## Try it:
Print, in exact form, the lines below from the one containing "ATOM 81 C C" through the one containing "ATOM 93 C C", and omit all others.

Collection entries
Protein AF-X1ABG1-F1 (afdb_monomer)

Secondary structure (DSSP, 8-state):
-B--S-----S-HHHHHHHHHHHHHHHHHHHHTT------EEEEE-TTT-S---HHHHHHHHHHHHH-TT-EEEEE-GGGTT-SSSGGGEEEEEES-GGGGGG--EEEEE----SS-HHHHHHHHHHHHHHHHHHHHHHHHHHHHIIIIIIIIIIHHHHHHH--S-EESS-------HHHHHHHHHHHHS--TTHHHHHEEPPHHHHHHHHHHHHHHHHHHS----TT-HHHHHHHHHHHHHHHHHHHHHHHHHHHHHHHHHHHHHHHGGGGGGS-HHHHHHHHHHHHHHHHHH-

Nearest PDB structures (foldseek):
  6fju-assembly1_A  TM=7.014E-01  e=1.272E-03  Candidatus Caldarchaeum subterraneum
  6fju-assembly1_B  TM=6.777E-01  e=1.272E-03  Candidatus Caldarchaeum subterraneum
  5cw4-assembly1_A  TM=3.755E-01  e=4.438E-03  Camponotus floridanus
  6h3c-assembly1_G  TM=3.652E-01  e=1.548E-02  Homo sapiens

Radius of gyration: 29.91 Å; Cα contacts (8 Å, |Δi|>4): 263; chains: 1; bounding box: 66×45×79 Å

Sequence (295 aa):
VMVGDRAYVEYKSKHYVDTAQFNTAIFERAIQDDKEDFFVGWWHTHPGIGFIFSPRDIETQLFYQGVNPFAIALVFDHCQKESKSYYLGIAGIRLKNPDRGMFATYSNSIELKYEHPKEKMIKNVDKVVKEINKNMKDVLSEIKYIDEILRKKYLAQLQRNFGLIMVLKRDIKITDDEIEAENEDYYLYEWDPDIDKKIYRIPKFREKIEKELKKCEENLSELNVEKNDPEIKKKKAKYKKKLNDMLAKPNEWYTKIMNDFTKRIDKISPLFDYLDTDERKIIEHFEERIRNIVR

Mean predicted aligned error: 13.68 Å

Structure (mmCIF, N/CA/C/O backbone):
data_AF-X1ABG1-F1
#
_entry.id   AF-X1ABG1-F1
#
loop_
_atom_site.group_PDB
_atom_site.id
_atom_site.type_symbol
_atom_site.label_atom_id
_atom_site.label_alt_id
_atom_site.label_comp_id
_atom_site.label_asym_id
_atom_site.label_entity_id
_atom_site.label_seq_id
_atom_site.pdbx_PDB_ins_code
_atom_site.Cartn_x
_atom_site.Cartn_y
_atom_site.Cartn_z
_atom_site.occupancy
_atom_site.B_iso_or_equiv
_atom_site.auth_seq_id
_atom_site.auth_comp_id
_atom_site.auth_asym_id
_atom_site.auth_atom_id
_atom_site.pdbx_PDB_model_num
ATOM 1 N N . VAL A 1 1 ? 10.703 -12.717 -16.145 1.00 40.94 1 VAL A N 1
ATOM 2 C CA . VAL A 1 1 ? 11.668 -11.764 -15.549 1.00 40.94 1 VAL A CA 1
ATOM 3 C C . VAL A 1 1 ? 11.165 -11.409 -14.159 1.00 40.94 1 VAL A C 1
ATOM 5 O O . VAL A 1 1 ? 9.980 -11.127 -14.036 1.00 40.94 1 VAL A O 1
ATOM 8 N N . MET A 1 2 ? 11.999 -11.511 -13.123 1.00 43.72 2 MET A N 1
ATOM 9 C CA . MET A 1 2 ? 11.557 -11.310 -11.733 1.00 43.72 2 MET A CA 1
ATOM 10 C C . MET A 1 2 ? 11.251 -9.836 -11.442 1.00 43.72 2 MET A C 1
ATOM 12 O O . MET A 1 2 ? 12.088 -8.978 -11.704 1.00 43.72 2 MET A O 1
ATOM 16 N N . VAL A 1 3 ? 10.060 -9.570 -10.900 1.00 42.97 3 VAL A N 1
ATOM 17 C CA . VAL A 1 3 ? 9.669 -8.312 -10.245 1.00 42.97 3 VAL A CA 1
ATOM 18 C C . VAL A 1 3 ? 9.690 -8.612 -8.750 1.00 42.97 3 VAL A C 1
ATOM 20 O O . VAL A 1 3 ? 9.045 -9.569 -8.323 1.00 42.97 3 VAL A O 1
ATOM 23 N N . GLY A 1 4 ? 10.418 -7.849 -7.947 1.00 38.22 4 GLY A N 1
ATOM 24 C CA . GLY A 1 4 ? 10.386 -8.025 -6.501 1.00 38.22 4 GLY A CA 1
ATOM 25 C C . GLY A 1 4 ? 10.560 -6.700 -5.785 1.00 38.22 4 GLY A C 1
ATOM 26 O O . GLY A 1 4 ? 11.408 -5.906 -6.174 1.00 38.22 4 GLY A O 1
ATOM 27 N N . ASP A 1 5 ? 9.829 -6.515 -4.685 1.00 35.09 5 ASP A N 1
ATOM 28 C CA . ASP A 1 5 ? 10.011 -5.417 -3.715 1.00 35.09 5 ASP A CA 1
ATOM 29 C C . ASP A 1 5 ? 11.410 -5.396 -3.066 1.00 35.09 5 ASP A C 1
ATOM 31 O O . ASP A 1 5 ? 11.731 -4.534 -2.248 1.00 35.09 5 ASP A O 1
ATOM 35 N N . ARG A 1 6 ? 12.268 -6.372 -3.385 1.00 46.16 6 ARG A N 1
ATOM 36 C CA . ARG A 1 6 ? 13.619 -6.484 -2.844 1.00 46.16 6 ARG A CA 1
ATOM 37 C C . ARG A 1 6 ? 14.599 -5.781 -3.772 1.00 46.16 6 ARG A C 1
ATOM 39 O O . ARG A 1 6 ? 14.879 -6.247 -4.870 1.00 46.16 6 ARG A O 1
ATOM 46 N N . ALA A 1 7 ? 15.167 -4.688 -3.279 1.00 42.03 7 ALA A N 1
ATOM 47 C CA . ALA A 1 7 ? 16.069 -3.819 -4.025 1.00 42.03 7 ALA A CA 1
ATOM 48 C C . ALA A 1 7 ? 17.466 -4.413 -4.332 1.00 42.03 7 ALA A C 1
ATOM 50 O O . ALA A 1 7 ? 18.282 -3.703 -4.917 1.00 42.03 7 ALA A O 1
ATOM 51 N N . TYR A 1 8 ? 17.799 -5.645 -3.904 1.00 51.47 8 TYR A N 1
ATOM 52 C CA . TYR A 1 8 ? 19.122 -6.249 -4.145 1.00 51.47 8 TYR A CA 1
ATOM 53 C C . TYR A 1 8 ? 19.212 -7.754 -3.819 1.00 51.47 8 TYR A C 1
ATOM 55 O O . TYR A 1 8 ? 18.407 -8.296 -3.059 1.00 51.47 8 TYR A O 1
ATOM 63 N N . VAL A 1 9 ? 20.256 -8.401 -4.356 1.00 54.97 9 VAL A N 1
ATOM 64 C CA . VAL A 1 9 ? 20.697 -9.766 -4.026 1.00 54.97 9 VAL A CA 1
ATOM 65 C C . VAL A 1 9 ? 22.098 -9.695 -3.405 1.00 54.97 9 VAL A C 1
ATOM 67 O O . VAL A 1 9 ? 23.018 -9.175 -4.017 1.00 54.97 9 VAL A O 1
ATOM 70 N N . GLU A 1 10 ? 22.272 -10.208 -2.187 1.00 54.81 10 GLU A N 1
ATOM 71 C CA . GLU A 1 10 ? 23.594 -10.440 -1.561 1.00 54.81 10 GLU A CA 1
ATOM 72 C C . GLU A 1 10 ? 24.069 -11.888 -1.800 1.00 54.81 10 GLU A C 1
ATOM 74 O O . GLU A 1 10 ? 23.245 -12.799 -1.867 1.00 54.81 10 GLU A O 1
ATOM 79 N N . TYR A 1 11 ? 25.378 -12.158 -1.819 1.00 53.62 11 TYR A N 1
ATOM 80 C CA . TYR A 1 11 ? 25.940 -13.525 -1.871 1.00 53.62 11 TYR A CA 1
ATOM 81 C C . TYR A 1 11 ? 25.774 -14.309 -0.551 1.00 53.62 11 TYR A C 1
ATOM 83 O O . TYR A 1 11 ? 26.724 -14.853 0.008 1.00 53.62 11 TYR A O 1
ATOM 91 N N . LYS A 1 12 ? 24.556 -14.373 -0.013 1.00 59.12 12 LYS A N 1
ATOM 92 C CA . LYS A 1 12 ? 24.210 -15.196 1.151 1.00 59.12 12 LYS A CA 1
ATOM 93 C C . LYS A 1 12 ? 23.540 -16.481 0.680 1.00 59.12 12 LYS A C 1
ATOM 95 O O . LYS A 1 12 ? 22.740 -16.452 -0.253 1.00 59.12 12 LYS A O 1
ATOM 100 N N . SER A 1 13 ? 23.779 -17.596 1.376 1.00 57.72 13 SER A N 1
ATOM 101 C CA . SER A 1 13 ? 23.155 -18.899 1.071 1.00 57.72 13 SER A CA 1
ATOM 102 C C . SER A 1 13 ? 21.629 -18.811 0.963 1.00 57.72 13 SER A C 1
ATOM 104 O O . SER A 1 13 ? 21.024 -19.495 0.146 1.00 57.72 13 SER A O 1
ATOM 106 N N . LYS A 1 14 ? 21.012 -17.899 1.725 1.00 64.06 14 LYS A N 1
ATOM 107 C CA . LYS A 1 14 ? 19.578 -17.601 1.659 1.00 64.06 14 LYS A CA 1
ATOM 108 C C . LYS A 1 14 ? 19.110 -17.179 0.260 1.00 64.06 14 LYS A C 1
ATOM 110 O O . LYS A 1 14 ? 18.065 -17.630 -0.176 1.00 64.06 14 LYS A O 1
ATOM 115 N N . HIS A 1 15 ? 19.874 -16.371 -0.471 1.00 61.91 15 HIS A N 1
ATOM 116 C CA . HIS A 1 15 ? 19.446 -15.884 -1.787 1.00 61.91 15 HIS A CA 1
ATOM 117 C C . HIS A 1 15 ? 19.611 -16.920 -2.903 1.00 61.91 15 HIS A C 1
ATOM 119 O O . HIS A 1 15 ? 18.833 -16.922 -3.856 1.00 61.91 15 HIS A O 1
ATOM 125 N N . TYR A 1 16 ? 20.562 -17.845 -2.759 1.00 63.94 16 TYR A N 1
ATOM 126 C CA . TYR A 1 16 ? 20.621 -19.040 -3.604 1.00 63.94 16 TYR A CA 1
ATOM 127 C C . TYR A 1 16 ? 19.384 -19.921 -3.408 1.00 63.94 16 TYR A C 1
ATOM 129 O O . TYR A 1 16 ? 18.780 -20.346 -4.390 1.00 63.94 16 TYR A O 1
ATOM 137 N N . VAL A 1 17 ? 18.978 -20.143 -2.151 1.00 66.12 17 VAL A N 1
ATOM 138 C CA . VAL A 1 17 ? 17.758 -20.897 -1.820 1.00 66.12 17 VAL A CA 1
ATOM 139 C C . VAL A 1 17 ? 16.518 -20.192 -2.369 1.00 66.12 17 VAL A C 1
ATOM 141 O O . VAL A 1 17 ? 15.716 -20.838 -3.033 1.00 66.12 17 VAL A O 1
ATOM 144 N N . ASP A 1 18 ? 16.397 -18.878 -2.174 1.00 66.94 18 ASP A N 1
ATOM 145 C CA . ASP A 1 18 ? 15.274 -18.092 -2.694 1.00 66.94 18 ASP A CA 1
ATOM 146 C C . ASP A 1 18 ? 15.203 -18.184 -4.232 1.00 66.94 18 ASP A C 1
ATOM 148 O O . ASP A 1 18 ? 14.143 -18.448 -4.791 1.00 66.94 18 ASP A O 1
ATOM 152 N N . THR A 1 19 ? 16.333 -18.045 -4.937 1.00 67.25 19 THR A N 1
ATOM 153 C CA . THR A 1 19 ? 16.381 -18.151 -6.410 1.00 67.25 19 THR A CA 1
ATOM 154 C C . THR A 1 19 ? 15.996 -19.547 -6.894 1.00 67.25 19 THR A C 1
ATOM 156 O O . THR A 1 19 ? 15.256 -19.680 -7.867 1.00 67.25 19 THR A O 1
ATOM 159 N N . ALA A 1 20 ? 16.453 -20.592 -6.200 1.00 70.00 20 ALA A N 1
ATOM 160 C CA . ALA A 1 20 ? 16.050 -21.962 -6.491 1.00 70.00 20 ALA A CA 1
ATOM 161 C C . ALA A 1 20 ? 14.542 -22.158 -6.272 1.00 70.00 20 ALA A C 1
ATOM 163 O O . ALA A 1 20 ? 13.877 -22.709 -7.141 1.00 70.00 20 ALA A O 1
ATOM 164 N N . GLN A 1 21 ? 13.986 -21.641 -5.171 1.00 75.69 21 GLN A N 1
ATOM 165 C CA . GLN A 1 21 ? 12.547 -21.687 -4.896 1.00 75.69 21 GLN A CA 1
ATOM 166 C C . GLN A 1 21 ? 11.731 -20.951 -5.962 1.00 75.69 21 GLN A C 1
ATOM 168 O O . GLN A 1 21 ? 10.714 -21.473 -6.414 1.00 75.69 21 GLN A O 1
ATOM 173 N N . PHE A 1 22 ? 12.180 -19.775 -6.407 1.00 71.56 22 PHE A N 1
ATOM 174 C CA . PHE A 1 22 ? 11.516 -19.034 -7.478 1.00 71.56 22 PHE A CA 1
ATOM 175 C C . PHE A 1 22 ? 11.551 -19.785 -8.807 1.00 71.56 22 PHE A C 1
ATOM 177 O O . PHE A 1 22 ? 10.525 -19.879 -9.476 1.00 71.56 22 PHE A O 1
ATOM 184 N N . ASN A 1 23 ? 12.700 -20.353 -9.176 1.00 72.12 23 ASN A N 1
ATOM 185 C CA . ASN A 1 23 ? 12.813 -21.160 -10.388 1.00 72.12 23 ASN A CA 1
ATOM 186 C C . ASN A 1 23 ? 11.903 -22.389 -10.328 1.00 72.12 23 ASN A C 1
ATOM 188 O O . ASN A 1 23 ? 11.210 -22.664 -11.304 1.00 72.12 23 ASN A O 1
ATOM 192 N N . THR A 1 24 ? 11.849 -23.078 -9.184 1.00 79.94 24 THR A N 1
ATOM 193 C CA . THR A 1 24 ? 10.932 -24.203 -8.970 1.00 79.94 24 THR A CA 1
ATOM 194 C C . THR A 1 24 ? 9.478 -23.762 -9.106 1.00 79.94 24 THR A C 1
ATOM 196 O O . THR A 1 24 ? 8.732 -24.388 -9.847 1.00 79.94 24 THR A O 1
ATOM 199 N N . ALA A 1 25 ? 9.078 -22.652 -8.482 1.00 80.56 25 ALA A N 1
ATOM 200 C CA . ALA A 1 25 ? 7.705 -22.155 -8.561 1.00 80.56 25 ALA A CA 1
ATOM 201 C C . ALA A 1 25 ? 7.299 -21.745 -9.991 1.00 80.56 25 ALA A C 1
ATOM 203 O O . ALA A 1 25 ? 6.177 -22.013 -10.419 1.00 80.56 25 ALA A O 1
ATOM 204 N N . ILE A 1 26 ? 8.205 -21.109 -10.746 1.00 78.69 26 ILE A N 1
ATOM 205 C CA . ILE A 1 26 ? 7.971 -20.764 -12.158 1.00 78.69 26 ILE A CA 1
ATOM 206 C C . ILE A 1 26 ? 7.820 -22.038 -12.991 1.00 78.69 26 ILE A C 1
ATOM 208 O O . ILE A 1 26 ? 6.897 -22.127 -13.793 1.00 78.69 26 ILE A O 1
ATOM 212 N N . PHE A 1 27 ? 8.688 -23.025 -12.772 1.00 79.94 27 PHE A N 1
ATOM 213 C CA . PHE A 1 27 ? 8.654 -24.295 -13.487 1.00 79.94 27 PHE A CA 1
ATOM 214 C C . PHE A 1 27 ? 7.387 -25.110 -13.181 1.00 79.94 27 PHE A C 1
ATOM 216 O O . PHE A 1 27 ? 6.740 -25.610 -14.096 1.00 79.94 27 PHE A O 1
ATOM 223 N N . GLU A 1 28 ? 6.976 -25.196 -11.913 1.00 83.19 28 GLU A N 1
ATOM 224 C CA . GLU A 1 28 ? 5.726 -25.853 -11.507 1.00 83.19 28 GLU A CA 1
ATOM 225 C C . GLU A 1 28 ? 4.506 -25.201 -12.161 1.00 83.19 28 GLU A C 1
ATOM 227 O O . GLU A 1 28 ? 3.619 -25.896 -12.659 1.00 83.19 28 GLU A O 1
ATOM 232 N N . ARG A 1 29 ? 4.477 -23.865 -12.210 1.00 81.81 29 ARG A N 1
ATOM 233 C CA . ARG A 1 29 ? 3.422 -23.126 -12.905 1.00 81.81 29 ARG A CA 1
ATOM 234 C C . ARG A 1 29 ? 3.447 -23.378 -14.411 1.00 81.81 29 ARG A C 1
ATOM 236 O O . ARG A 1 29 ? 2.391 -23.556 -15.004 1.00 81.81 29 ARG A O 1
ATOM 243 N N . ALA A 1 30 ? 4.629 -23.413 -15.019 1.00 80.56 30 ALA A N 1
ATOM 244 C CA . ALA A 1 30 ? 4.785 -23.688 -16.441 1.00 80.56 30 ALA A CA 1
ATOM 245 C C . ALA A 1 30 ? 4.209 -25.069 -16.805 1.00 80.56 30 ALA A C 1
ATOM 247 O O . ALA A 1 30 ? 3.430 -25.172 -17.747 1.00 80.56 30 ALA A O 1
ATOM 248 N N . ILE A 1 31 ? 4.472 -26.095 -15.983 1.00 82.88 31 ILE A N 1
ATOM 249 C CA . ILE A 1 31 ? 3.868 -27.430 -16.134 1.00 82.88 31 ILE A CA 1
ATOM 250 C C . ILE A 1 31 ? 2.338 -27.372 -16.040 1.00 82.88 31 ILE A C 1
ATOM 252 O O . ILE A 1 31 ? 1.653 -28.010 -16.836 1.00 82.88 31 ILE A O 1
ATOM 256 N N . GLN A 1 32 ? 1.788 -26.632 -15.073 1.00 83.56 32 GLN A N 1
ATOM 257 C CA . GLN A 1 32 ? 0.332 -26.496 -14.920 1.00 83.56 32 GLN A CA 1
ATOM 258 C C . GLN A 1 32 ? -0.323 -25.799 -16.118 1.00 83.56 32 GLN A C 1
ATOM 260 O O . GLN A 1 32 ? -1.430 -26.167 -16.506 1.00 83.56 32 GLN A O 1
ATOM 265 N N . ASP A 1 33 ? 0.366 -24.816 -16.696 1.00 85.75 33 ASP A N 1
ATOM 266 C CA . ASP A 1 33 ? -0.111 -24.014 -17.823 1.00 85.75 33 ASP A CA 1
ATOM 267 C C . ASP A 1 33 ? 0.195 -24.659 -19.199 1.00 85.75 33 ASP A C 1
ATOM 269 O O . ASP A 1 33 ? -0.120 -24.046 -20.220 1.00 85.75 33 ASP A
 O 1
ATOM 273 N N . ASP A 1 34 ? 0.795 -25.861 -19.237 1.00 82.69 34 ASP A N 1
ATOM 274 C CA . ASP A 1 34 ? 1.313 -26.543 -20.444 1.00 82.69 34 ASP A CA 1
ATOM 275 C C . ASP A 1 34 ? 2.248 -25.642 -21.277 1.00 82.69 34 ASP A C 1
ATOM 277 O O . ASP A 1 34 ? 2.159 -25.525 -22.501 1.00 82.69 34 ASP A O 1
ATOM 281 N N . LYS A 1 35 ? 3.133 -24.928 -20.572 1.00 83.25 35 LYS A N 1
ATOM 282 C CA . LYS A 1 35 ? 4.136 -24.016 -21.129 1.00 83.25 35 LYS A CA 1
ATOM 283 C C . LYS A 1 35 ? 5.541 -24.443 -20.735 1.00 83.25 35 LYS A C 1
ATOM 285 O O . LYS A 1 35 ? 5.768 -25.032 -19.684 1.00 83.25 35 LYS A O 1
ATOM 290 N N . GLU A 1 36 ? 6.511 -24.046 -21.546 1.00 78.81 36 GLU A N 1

## Solution for this task:
ATOM 81 C C . TYR A 1 11 ? 25.774 -14.309 -0.551 1.00 53.62 11 TYR A C 1
ATOM 83 O O . TYR A 1 11 ? 26.724 -14.853 0.008 1.00 53.62 11 TYR A O 1
ATOM 91 N N . LYS A 1 12 ? 24.556 -14.373 -0.013 1.00 59.12 12 LYS A N 1
ATOM 92 C CA . LYS A 1 12 ? 24.210 -15.196 1.151 1.00 59.12 12 LYS A CA 1
ATOM 93 C C . LYS A 1 12 ? 23.540 -16.481 0.680 1.00 59.12 12 LYS A C 1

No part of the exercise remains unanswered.